The Star Ledger noted that the PVSC – a government agency – has hired lobbyists in Trenton, and Gov. Christie himself acknowledged the extent of the PVSC's role as a patronage tool for state-level legislators:
The offenders have “significant patrons inside this building,” Christie said. “This has been a place for key powerful legislators in both parties.”As seen from the report on Cotonou, corruption is a universal problem, even if it has local variations. In the NJ context, it is easy to understand the mindset of the PVSC's corrupt officials: The PVSC has been around for over a century, it seems to do its job well, and rates are relatively low for people, why should they complain? And if there's a little "looking out for people" going on, it's a small addition to one monthly bill. Plus, my cousin is as good as anybody else. Why shouldn't I hire him if he's qualified? Don't you forget either that it takes some doing to get into the PVSC – do you know how many behinds you have to kiss to get in? And still have to kiss? And who would put up with working on a sewer commission if there wasn't something in it for them? Etc., etc.
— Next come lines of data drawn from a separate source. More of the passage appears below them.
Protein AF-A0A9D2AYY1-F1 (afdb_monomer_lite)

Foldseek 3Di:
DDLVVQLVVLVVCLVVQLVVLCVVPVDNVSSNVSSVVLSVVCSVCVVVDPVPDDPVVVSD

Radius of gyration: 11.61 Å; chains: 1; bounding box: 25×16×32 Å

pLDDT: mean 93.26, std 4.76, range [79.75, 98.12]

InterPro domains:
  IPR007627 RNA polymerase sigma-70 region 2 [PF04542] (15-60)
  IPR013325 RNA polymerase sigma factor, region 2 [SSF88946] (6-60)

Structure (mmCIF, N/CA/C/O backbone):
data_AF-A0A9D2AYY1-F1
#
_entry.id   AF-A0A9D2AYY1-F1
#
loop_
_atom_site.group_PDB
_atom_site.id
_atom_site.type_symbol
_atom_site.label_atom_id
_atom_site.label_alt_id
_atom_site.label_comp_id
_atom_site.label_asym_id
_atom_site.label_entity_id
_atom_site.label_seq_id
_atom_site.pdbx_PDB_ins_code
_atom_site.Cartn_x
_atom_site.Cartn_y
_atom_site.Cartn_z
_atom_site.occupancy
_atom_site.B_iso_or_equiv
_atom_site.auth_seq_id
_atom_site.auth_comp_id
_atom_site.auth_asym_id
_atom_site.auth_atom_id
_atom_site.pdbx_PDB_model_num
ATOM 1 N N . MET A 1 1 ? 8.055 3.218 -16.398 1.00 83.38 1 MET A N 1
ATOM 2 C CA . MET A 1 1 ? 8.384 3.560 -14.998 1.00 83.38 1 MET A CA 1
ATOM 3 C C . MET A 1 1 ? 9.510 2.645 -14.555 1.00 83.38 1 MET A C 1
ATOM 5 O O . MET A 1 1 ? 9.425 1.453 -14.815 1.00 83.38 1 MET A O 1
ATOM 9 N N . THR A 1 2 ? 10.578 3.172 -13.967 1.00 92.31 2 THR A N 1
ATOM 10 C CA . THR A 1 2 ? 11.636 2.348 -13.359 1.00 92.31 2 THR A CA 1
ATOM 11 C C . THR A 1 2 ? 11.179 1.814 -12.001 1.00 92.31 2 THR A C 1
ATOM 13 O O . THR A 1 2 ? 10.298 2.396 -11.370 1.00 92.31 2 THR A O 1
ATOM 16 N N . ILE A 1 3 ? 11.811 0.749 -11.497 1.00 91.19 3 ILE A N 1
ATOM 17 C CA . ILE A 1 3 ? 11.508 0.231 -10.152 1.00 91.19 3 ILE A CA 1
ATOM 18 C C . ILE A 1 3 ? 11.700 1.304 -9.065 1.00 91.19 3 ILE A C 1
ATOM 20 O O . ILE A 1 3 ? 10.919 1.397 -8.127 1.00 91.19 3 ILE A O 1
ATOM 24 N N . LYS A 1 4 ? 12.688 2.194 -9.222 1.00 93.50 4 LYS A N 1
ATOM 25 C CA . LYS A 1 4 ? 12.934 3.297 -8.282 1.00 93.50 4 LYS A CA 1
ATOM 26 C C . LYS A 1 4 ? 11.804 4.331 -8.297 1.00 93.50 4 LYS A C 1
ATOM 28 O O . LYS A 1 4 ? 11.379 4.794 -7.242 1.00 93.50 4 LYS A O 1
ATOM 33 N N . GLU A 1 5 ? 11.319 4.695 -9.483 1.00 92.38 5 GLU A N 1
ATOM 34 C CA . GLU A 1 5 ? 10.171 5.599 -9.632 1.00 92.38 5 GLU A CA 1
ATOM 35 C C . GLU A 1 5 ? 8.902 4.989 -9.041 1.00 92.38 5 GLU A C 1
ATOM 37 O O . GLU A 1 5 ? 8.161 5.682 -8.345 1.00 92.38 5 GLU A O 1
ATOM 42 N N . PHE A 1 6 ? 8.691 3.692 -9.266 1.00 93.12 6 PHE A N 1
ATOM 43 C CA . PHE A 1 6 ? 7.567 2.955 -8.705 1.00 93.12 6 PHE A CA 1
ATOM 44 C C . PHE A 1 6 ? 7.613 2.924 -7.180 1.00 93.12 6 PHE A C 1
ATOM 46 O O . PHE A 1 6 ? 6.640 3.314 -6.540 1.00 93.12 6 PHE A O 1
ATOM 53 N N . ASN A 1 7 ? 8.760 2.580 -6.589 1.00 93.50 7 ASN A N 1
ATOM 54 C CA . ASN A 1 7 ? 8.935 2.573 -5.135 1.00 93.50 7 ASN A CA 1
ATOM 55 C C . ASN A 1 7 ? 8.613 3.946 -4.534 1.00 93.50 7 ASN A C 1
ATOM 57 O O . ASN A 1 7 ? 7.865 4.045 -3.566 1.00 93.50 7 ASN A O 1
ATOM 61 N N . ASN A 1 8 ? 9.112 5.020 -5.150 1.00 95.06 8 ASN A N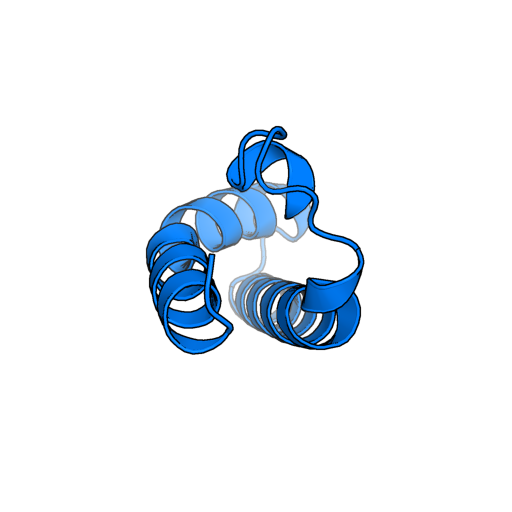 1
ATOM 62 C CA . ASN A 1 8 ? 8.807 6.381 -4.715 1.00 95.06 8 ASN A CA 1
ATOM 63 C C . ASN A 1 8 ? 7.314 6.716 -4.837 1.00 95.06 8 ASN A C 1
ATOM 65 O O . ASN A 1 8 ? 6.778 7.445 -4.002 1.00 95.06 8 ASN A O 1
ATOM 69 N N . ALA A 1 9 ? 6.639 6.220 -5.874 1.00 93.94 9 ALA A N 1
ATOM 70 C CA . ALA A 1 9 ? 5.213 6.441 -6.076 1.00 93.94 9 ALA A CA 1
ATOM 71 C C . ALA A 1 9 ? 4.359 5.668 -5.056 1.00 93.94 9 ALA A C 1
ATOM 73 O O . ALA A 1 9 ? 3.415 6.245 -4.514 1.00 93.94 9 ALA A O 1
ATOM 74 N N . VAL A 1 10 ? 4.714 4.414 -4.752 1.00 94.38 10 VAL A N 1
ATOM 75 C CA . VAL A 1 10 ? 4.049 3.573 -3.741 1.00 94.38 10 VAL A CA 1
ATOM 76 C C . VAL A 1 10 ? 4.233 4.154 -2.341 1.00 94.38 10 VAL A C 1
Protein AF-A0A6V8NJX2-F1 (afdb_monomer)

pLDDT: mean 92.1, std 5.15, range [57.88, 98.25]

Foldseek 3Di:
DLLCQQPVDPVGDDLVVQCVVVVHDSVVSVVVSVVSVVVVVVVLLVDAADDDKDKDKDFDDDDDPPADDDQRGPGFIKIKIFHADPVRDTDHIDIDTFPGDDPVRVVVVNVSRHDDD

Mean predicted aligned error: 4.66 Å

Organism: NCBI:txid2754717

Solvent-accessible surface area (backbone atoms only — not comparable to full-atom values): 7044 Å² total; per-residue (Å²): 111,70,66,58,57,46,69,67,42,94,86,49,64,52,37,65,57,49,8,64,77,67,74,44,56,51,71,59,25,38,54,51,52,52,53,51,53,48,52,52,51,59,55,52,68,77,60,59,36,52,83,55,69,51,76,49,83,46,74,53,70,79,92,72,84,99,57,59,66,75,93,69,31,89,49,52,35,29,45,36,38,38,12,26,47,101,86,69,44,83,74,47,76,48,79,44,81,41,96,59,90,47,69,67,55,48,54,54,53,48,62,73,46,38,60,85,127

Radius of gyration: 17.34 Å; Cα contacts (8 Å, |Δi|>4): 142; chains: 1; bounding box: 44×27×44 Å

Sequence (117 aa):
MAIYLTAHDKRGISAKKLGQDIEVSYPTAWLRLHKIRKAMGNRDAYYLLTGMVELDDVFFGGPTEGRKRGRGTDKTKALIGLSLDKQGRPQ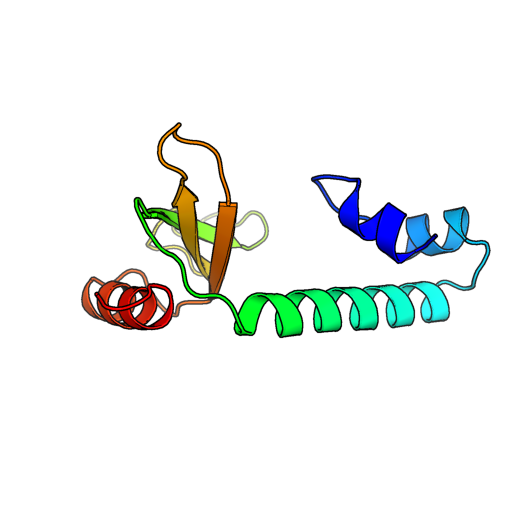YIKATVIENLKASILAETVKGMIQQG

Secondary structure (DSSP, 8-state):
-HHHHHHHSTT---HHHHHHHTT--HHHHHHHHHHHHHHHHHHHTT--B-SEEEEEEEEES---SSSPPGGG--SEEEEEEEEE-TTS-EEEEEEEEES---HHHHHHHHHHHBPP-

Nearest PDB structures (foldseek):
  8f2u-assembly1_J  TM=2.377E-01  e=1.104E-01  Homo sapiens
  8rha-assembly1_A  TM=3.976E-01  e=2.492E+00  Homo sapiens
  2gex-assembly1_A  TM=3.566E-01  e=8.016E+00  Streptomyces nogalater
  9f6l-assembly1_A  TM=2.135E-01  e=8.554E+00  Homo sapiens

Structure (mmCIF, N/CA/C/O backbone):
data_AF-A0A6V8NJX2-F1
#
_entry.id   AF-A0A6V8NJX2-F1
#
loop_
_atom_site.group_PDB
_atom_site.id
_atom_site.type_symbol
_atom_site.label_atom_id
_atom_site.label_alt_id
_atom_site.label_comp_id
_atom_site.label_asym_id
_atom_site.label_entity_id
_atom_site.label_seq_id
_atom_site.pdbx_PDB_ins_code
_atom_site.Cartn_x
_atom_site.Cartn_y
_atom_site.Cartn_z
_atom_site.occupancy
_atom_site.B_iso_or_equiv
_atom_site.auth_seq_id
_atom_site.auth_comp_id
_atom_site.auth_asym_id
_atom_site.auth_atom_id
_atom_site.pdbx_PDB_model_num
ATOM 1 N N . MET A 1 1 ? 1.701 -6.321 -21.972 1.00 83.19 1 MET A N 1
ATOM 2 C CA . MET A 1 1 ? 2.656 -7.090 -21.143 1.00 83.19 1 MET A CA 1
ATOM 3 C C . MET A 1 1 ? 2.929 -6.469 -19.765 1.00 83.19 1 MET A C 1
ATOM 5 O O . MET A 1 1 ? 2.713 -7.148 -18.776 1.00 83.19 1 MET A O 1
ATOM 9 N N . ALA A 1 2 ? 3.325 -5.192 -19.648 1.00 91.56 2 ALA A N 1
ATOM 10 C CA . ALA A 1 2 ? 3.721 -4.598 -18.354 1.00 91.56 2 ALA A CA 1
ATOM 11 C C . ALA A 1 2 ? 2.666 -4.672 -17.222 1.00 91.56 2 ALA A C 1
ATOM 13 O O . ALA A 1 2 ? 3.027 -4.920 -16.074 1.00 91.56 2 ALA A O 1
ATOM 14 N N . ILE A 1 3 ? 1.374 -4.494 -17.536 1.00 93.62 3 ILE A N 1
ATOM 15 C CA . ILE A 1 3 ? 0.277 -4.624 -16.554 1.00 93.62 3 ILE A CA 1
ATOM 16 C C . ILE A 1 3 ? 0.222 -6.051 -15.994 1.00 93.62 3 ILE A C 1
ATOM 18 O O . ILE A 1 3 ? 0.221 -6.224 -14.781 1.00 93.62 3 ILE A O 1
ATOM 22 N N . TYR A 1 4 ? 0.252 -7.060 -16.870 1.00 93.81 4 TYR A N 1
ATOM 23 C CA . TYR A 1 4 ? 0.255 -8.472 -16.479 1.00 93.81 4 TYR A CA 1
ATOM 24 C C . TYR A 1 4 ? 1.440 -8.799 -15.564 1.00 93.81 4 TYR A C 1
ATOM 26 O O . TYR A 1 4 ? 1.239 -9.303 -14.467 1.00 93.81 4 TYR A O 1
ATOM 34 N N . LEU A 1 5 ? 2.659 -8.417 -15.959 1.00 92.88 5 LEU A N 1
ATOM 35 C CA . LEU A 1 5 ? 3.867 -8.651 -15.156 1.00 92.88 5 LEU A CA 1
ATOM 36 C C . LEU A 1 5 ? 3.818 -7.954 -13.787 1.00 92.88 5 LEU A C 1
ATOM 38 O O . LEU A 1 5 ? 4.375 -8.457 -12.818 1.00 92.88 5 LEU A O 1
ATOM 42 N N . THR A 1 6 ? 3.139 -6.808 -13.695 1.00 92.12 6 THR A N 1
ATOM 43 C CA . THR A 1 6 ? 2.970 -6.082 -12.427 1.00 92.12 6 THR A CA 1
ATOM 44 C C . THR A 1 6 ? 1.935 -6.743 -11.513 1.00 92.12 6 THR A C 1
ATOM 46 O O . THR A 1 6 ? 2.099 -6.694 -10.299 1.00 92.12 6 THR A O 1
ATOM 49 N N . ALA A 1 7 ? 0.881 -7.340 -12.079 1.00 90.38 7 ALA A N 1
ATOM 50 C CA . ALA A 1 7 ? -0.238 -7.916 -11.330 1.00 90.38 7 ALA A CA 1
ATOM 51 C C . ALA A 1 7 ? -0.088 -9.420 -11.028 1.00 90.38 7 ALA A C 1
ATOM 53 O O . ALA A 1 7 ? -0.774 -9.932 -10.149 1.00 90.38 7 ALA A O 1
ATOM 54 N N . HIS A 1 8 ? 0.769 -10.134 -11.761 1.00 88.88 8 HIS A N 1
ATOM 55 C CA . HIS A 1 8 ? 0.905 -11.588 -11.653 1.00 88.88 8 HIS A CA 1
ATOM 56 C C . HIS A 1 8 ? 1.775 -12.034 -10.467 1.00 88.88 8 HIS A C 1
ATOM 58 O O . HIS A 1 8 ? 1.453 -13.018 -9.802 1.00 88.88 8 HIS A O 1
ATOM 64 N N . ASP A 1 9 ? 2.870 -11.323 -10.183 1.00 84.75 9 ASP A N 1
ATOM 65 C CA . ASP A 1 9 ? 3.748 -11.659 -9.060 1.00 84.75 9 ASP A CA 1
ATOM 66 C C . ASP A 1 9 ? 3.201 -11.065 -7.754 1.00 84.75 9 ASP A C 1
ATOM 68 O O . ASP A 1 9 ? 3.047 -9.849 -7.624 1.00 84.75 9 ASP A O 1
ATOM 72 N N . LYS A 1 10 ? 2.961 -11.920 -6.753 1.00 80.31 10 LYS A N 1
ATOM 73 C CA . LYS A 1 10 ? 2.465 -11.518 -5.423 1.00 80.31 10 LYS A CA 1
ATOM 74 C C . LYS A 1 10 ? 3.411 -10.561 -4.684 1.00 80.31 10 LYS A C 1
ATOM 76 O O . LYS A 1 10 ? 2.977 -9.851 -3.783 1.00 80.31 10 LYS A O 1
ATOM 81 N N . ARG A 1 11 ? 4.697 -10.546 -5.040 1.00 85.56 11 ARG A N 1
ATOM 82 C CA . ARG A 1 11 ? 5.734 -9.651 -4.496 1.00 85.56 11 ARG A CA 1
ATOM 83 C C . ARG A 1 11 ? 5.847 -8.349 -5.299 1.00 85.56 11 ARG A C 1
ATOM 85 O O . ARG A 1 11 ? 6.531 -7.420 -4.872 1.00 85.56 11 ARG A O 1
ATOM 92 N N . GLY A 1 12 ? 5.186 -8.278 -6.455 1.00 87.56 12 GLY A N 1
ATOM 93 C CA . GLY A 1 12 ? 5.361 -7.234 -7.456 1.00 87.56 12 GLY A CA 1
ATOM 94 C C . GLY A 1 12 ? 6.668 -7.372 -8.246 1.00 87.56 12 GLY A C 1
ATOM 95 O O . GLY A 1 12 ? 7.481 -8.263 -8.019 1.00 87.56 12 GLY A O 1
ATOM 96 N N . ILE A 1 13 ? 6.883 -6.448 -9.185 1.00 94.12 13 ILE A N 1
ATOM 97 C CA . ILE A 1 13 ? 8.057 -6.421 -10.068 1.00 94.12 13 ILE A CA 1
ATOM 98 C C . ILE A 1 13 ? 8.893 -5.153 -9.848 1.00 94.12 13 ILE A C 1
ATOM 100 O O . ILE A 1 13 ? 8.363 -4.062 -9.604 1.00 94.12 13 ILE A O 1
ATOM 104 N N . SER A 1 14 ? 10.220 -5.280 -9.936 1.00 95.12 14 SER A N 1
ATOM 105 C CA . SER A 1 14 ? 11.129 -4.129 -9.920 1.00 95.12 14 SER A CA 1
ATOM 106 C C . SER A 1 14 ? 11.183 -3.457 -11.295 1.00 95.12 14 SER A C 1
ATOM 108 O O . SER A 1 14 ? 11.054 -4.117 -12.323 1.00 9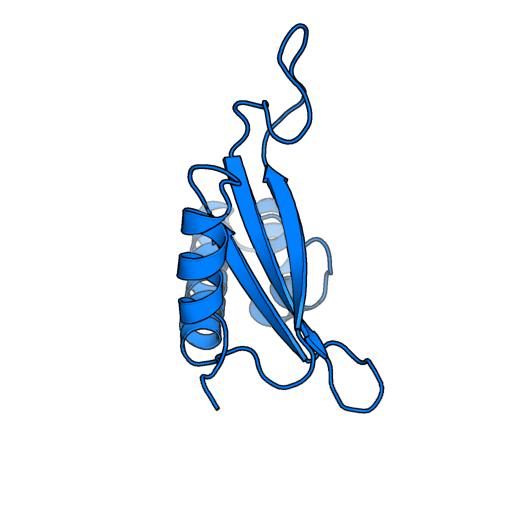5.12 14 SER A O 1
ATOM 110 N N . ALA A 1 15 ? 11.436 -2.144 -11.343 1.00 96.62 15 ALA A N 1
ATOM 111 C CA . ALA A 1 15 ? 11.569 -1.428 -12.617 1.00 96.62 15 ALA A CA 1
ATOM 112 C C . ALA A 1 15 ? 12.717 -1.979 -13.486 1.00 96.62 15 ALA A C 1
ATOM 114 O O . ALA A 1 15 ? 12.596 -2.020 -14.706 1.00 96.62 15 ALA A O 1
ATOM 115 N N . LYS A 1 16 ? 13.801 -2.4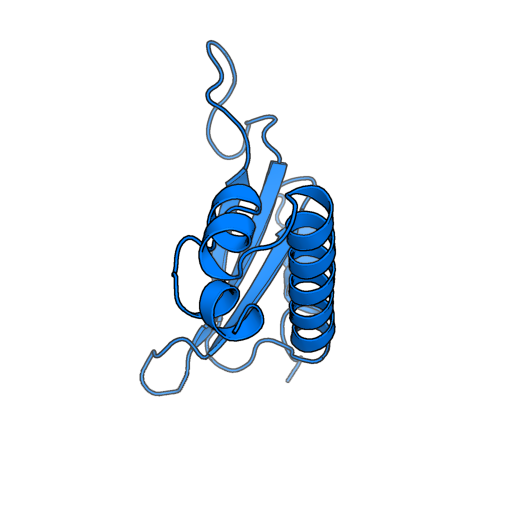64 -12.862 1.00 96.88 16 LYS A N 1
ATOM 116 C CA . LYS A 1 16 ? 14.922 -3.107 -13.562 1.00 96.88 16 LYS A CA 1
ATOM 117 C C . LYS A 1 16 ? 14.488 -4.402 -14.250 1.00 96.88 16 LYS A C 1
ATOM 119 O O . LYS A 1 16 ? 14.740 -4.555 -15.440 1.00 96.88 16 LYS A O 1
ATOM 124 N N . LYS A 1 17 ? 13.807 -5.296 -13.524 1.00 95.56 17 LYS A N 1
ATOM 125 C CA . LYS A 1 17 ? 13.306 -6.561 -14.082 1.00 95.56 17 LYS A CA 1
ATOM 126 C C . LYS A 1 17 ? 12.252 -6.310 -15.159 1.00 95.56 17 LYS A C 1
ATOM 128 O O . LYS A 1 17 ? 12.349 -6.869 -16.240 1.00 95.56 17 LYS A O 1
ATOM 133 N N . LEU A 1 18 ? 11.328 -5.380 -14.913 1.00 96.12 18 LEU A N 1
ATOM 134 C CA . LEU A 1 18 ? 10.336 -4.979 -15.907 1.00 96.12 18 LEU A CA 1
ATOM 135 C C . LEU A 1 18 ? 10.994 -4.464 -17.196 1.00 96.12 18 LEU A C 1
ATOM 137 O O . LEU A 1 18 ? 10.541 -4.818 -18.274 1.00 96.12 18 LEU A O 1
ATOM 141 N N . GLY A 1 19 ? 12.048 -3.646 -17.090 1.00 96.88 19 GLY A N 1
ATOM 142 C CA . GLY A 1 19 ? 12.797 -3.144 -18.245 1.00 96.88 19 GLY A CA 1
ATOM 143 C C . GLY A 1 19 ? 13.495 -4.245 -19.042 1.00 96.88 19 GLY A C 1
ATOM 144 O O . GLY A 1 19 ? 13.482 -4.188 -20.266 1.00 96.88 19 GLY A O 1
ATOM 145 N N . GLN A 1 20 ? 14.028 -5.266 -18.362 1.00 96.31 20 GLN A N 1
ATOM 146 C CA . GLN A 1 20 ? 14.581 -6.460 -19.009 1.00 96.31 20 GLN A CA 1
ATOM 147 C C . GLN A 1 20 ? 13.491 -7.264 -19.731 1.00 96.31 20 GLN A C 1
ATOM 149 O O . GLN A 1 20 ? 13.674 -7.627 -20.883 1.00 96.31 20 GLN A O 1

“Hack after hack being (placed) in there by senators,” he said, turning down an opportunity to name the names of these “powerful legislators.”
“They perpetuated a never-ending cycle,” he said, of patronage and abuse of power. “Who over the years have been benefiting from these places, and who are the relationships and connections linked to? We’re looking at that.”
The difference between corrupt and clean government is one of perspective. To the corrupt insider, like the PVSC type, there are a multitude of personal and political-network reasons why things are the way they are. From this viewpoint, the PVSC's troubles are perhaps that some people went a little overboard. Things have to be kept a little quieter. People have to be a little more disciplined, and not go crazy.
The cold light of clean government shines harshly because it doesn't care about insider concerns. It looks at the system, and in the case of the PVSC what that light reveals is an abscess of corruption that needs to be lanced and cauterized.
Nepotism, contract-shunting and back-scratching is an abuse of public trust, a waste of resources that could be used on the truly needy, and a theft from the pockets of one's neighbors. Those members of the PVSC who have abused the public trust should be shamed and shunned by their neighbors, fellow parishioners, fellow club members, etc., as the pickpockets they are. That is one way to change the culture of corruption. Another is to use the governor's pulpit to hammer them, and bravo to Christie for doing so in the face of vested interests! Keep up the good work, governor!